Uber’s open source data visualization for advanced geospatial exploration

Uber’s open source data visualization for advanced geospatial exploration

Pic 1: Using data from data.gov.uk, this 3D heat map shows the number of personal injuries in the UK from 1979 to the present day in a hexagonal layer.
Pic 2: Dragging the cursor over a given radius area reveals distributions of Uber dropoffs in real-time.

I am sure the above 2 analytical presentations must be quite visually appealing to you as well. And why not, if the idea is to deliver intelligence through crafting visual exploratory data analysis tools for Uber’s datasets!

It is not just about pretty pictures though. Many of you must not be aware that Uber has invested heavily in developing an open source data visualization tool, and this makes for great production value. Uber uses its software to help users develop new insights from data, and the results can be notable.

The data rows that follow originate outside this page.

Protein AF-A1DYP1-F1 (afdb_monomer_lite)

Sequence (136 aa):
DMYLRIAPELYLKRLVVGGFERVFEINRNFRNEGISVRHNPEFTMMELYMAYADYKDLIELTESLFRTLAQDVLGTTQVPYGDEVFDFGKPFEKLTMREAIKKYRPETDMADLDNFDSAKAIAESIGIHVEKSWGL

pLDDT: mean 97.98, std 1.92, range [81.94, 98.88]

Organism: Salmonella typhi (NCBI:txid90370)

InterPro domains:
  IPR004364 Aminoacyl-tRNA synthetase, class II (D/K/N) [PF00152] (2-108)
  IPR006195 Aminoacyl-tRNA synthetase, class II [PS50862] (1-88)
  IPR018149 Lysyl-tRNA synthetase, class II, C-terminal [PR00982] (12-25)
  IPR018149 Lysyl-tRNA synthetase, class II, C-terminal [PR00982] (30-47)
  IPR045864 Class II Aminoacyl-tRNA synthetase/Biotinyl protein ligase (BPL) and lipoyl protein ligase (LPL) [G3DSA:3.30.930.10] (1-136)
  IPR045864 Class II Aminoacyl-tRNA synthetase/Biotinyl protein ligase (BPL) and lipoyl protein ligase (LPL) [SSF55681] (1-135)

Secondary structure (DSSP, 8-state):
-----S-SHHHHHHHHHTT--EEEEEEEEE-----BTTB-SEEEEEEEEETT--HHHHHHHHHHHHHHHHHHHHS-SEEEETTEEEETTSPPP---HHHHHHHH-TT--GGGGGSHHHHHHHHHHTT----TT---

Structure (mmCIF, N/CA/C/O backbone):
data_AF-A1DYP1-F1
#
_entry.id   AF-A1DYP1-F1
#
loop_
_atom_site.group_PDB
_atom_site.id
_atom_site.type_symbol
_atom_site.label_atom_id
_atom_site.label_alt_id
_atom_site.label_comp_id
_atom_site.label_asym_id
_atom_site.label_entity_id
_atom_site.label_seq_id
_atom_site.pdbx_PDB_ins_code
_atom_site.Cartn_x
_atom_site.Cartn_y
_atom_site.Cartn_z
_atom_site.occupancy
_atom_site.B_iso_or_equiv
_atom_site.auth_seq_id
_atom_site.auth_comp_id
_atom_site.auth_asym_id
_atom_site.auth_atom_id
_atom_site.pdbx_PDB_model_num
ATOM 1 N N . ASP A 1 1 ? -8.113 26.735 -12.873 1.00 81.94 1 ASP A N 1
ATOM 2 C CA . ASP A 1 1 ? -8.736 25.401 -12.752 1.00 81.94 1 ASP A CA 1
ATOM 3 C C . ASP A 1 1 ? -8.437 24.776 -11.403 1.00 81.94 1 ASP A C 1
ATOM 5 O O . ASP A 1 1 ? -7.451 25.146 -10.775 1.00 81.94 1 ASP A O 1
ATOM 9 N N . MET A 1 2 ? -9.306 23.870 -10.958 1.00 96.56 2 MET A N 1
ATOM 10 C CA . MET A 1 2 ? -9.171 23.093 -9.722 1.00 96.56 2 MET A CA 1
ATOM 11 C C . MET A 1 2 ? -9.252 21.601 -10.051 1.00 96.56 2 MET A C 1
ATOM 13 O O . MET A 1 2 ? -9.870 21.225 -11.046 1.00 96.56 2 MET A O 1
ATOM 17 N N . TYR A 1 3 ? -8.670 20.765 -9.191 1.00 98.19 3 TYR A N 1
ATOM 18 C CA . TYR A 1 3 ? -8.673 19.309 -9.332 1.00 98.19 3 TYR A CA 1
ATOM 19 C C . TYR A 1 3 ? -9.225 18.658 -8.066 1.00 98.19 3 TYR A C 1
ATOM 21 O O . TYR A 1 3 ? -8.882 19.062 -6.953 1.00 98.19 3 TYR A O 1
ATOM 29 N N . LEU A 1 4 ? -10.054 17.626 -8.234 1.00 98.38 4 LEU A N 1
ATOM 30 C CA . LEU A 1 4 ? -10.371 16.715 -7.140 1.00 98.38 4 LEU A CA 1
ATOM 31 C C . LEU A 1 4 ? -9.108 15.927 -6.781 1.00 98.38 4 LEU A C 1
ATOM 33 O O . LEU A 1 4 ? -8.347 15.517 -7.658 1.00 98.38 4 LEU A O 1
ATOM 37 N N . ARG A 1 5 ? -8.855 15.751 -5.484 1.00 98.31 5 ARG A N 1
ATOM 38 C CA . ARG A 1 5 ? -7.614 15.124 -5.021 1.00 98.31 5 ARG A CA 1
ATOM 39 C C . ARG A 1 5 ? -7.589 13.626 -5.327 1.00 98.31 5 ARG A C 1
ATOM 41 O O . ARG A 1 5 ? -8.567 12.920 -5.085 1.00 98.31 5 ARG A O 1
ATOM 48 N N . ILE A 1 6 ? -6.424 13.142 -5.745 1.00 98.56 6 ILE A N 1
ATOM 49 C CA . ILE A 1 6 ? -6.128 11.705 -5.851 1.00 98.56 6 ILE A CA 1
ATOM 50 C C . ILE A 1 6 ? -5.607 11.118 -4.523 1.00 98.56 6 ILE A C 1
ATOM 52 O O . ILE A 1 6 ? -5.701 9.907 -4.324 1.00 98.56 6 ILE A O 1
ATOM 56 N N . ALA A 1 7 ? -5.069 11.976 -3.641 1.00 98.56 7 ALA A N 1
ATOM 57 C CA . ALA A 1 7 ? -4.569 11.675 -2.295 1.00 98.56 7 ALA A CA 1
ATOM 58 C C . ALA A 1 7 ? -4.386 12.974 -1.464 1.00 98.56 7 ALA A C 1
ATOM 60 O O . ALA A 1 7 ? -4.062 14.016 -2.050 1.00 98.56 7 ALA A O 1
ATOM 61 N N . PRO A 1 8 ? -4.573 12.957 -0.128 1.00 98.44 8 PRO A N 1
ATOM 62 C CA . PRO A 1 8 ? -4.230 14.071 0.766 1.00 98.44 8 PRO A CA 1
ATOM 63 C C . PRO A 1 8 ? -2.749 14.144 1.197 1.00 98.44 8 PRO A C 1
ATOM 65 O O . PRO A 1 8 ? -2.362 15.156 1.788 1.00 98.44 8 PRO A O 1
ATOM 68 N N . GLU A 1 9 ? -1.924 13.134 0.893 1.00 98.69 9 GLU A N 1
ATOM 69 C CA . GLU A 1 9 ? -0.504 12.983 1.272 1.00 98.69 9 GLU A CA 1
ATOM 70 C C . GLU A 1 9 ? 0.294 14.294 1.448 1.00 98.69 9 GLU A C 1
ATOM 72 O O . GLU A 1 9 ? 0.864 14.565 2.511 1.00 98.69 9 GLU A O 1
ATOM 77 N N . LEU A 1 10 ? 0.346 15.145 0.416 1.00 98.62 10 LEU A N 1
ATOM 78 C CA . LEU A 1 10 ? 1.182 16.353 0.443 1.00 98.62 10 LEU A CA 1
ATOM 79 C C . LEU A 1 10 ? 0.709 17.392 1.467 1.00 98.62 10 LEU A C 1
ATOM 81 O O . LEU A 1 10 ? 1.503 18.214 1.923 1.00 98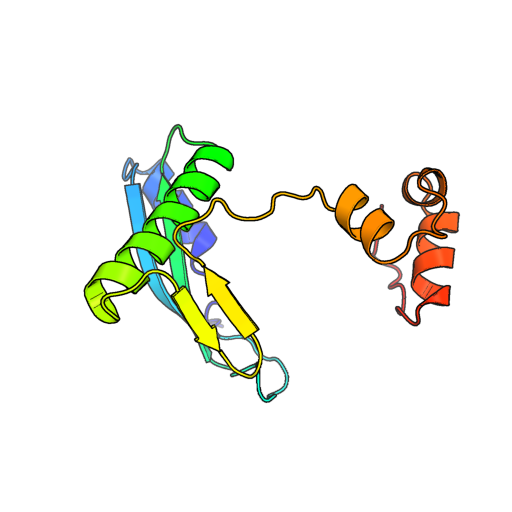.62 10 LEU A O 1
ATOM 85 N N . TYR A 1 11 ? -0.579 17.420 1.798 1.00 98.69 11 TYR A N 1
ATOM 86 C CA . TYR A 1 11 ? -1.120 18.327 2.810 1.00 98.69 11 TYR A CA 1
ATOM 87 C C . TYR A 1 11 ? -0.890 17.774 4.213 1.00 98.69 11 TYR A C 1
ATOM 89 O O . TYR A 1 11 ? -0.466 18.523 5.090 1.00 98.69 11 TYR A O 1
ATOM 97 N N . LEU A 1 12 ? -1.061 16.466 4.409 1.00 98.69 12 LEU A N 1
ATOM 98 C CA . LEU A 1 12 ? -0.787 15.824 5.694 1.00 98.69 12 LEU A CA 1
ATOM 99 C C . LEU A 1 12 ? 0.689 15.958 6.090 1.00 98.69 12 LEU A C 1
ATOM 101 O O . LEU A 1 12 ? 0.985 16.345 7.218 1.00 98.69 12 LEU A O 1
ATOM 105 N N . LYS A 1 13 ? 1.628 15.795 5.150 1.00 98.44 13 LYS A N 1
ATOM 106 C CA . LYS A 1 13 ? 3.053 16.054 5.427 1.00 98.44 13 LYS A CA 1
ATOM 107 C C . LYS A 1 13 ? 3.356 17.510 5.789 1.00 98.44 13 LYS A C 1
ATOM 109 O O . LYS A 1 13 ? 4.241 17.754 6.604 1.00 98.44 13 LYS A O 1
ATOM 114 N N . ARG A 1 14 ? 2.617 18.488 5.248 1.00 98.75 14 ARG A N 1
ATOM 115 C CA . ARG A 1 14 ? 2.751 19.896 5.675 1.00 98.75 14 ARG A CA 1
ATOM 116 C C . ARG A 1 14 ? 2.300 20.099 7.121 1.00 98.75 14 ARG A C 1
ATOM 118 O O . ARG A 1 14 ? 2.907 20.907 7.813 1.00 98.75 14 ARG A O 1
ATOM 125 N N . LEU A 1 15 ? 1.287 19.362 7.585 1.00 98.75 15 LEU A N 1
ATOM 126 C CA . LEU A 1 15 ? 0.876 19.385 8.994 1.00 98.75 15 LEU A CA 1
ATOM 127 C C . LEU A 1 15 ? 1.973 18.826 9.905 1.00 98.75 15 LEU A C 1
ATOM 129 O O . LEU A 1 15 ? 2.252 19.432 10.936 1.00 98.75 15 LEU A O 1
ATOM 133 N N . VAL A 1 16 ? 2.646 17.747 9.490 1.00 98.56 16 VAL A N 1
ATOM 134 C CA . VAL A 1 16 ? 3.808 17.201 10.215 1.00 98.56 16 VAL A CA 1
ATOM 135 C C . VAL A 1 16 ? 4.938 18.229 10.292 1.00 98.56 16 VAL A C 1
ATOM 137 O O . VAL A 1 16 ? 5.443 18.489 11.379 1.00 98.56 16 VAL A O 1
ATOM 140 N N . VAL A 1 17 ? 5.280 18.888 9.175 1.00 98.56 17 VAL A N 1
ATOM 141 C CA . VAL A 1 17 ? 6.247 20.009 9.165 1.00 98.56 17 VAL A CA 1
ATOM 142 C C . VAL A 1 17 ? 5.807 21.141 10.102 1.00 98.56 17 VAL A C 1
ATOM 144 O O . VAL A 1 17 ? 6.642 21.758 10.756 1.00 98.56 17 VAL A O 1
ATOM 147 N N . GLY A 1 18 ? 4.501 21.402 10.193 1.00 98.50 18 GLY A N 1
ATOM 148 C CA . GLY A 1 18 ? 3.906 22.390 11.094 1.00 98.50 18 GLY A CA 1
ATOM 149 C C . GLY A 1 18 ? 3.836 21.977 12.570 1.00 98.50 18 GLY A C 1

Open Source Data Visualization

In November 2016, Uber made its data visualization software deck.gl open source. deck.gl is a WebGL-powered framework specifically designed for exploring and visualizing data sets at scale. Last month, the company introduced an updated version deck.gl 4.0. It lets the users extract both historical and real-time insights from large, complex datasets, allowing then to think in 3D.

“Personally, I’m a very big advocate for open source, so I think that open source can help the business in many other ways, and those ways are immediately more valuable than someone paying for this software,” Nicolas Garcia Belmonte, Head of Data Visualization, Uber. “I would say this is more about trying to reach out to developers and seeing what they can come up with in creative ways.” Uber’s goal for 4.0 is threefold:

Advanced Geospatial Visualization

deck.gl 4.0 is particularly strong at visualizing geospatial data. It brings a new set of powerful layers to the catalog, capable of covering more use cases from across the mapping world.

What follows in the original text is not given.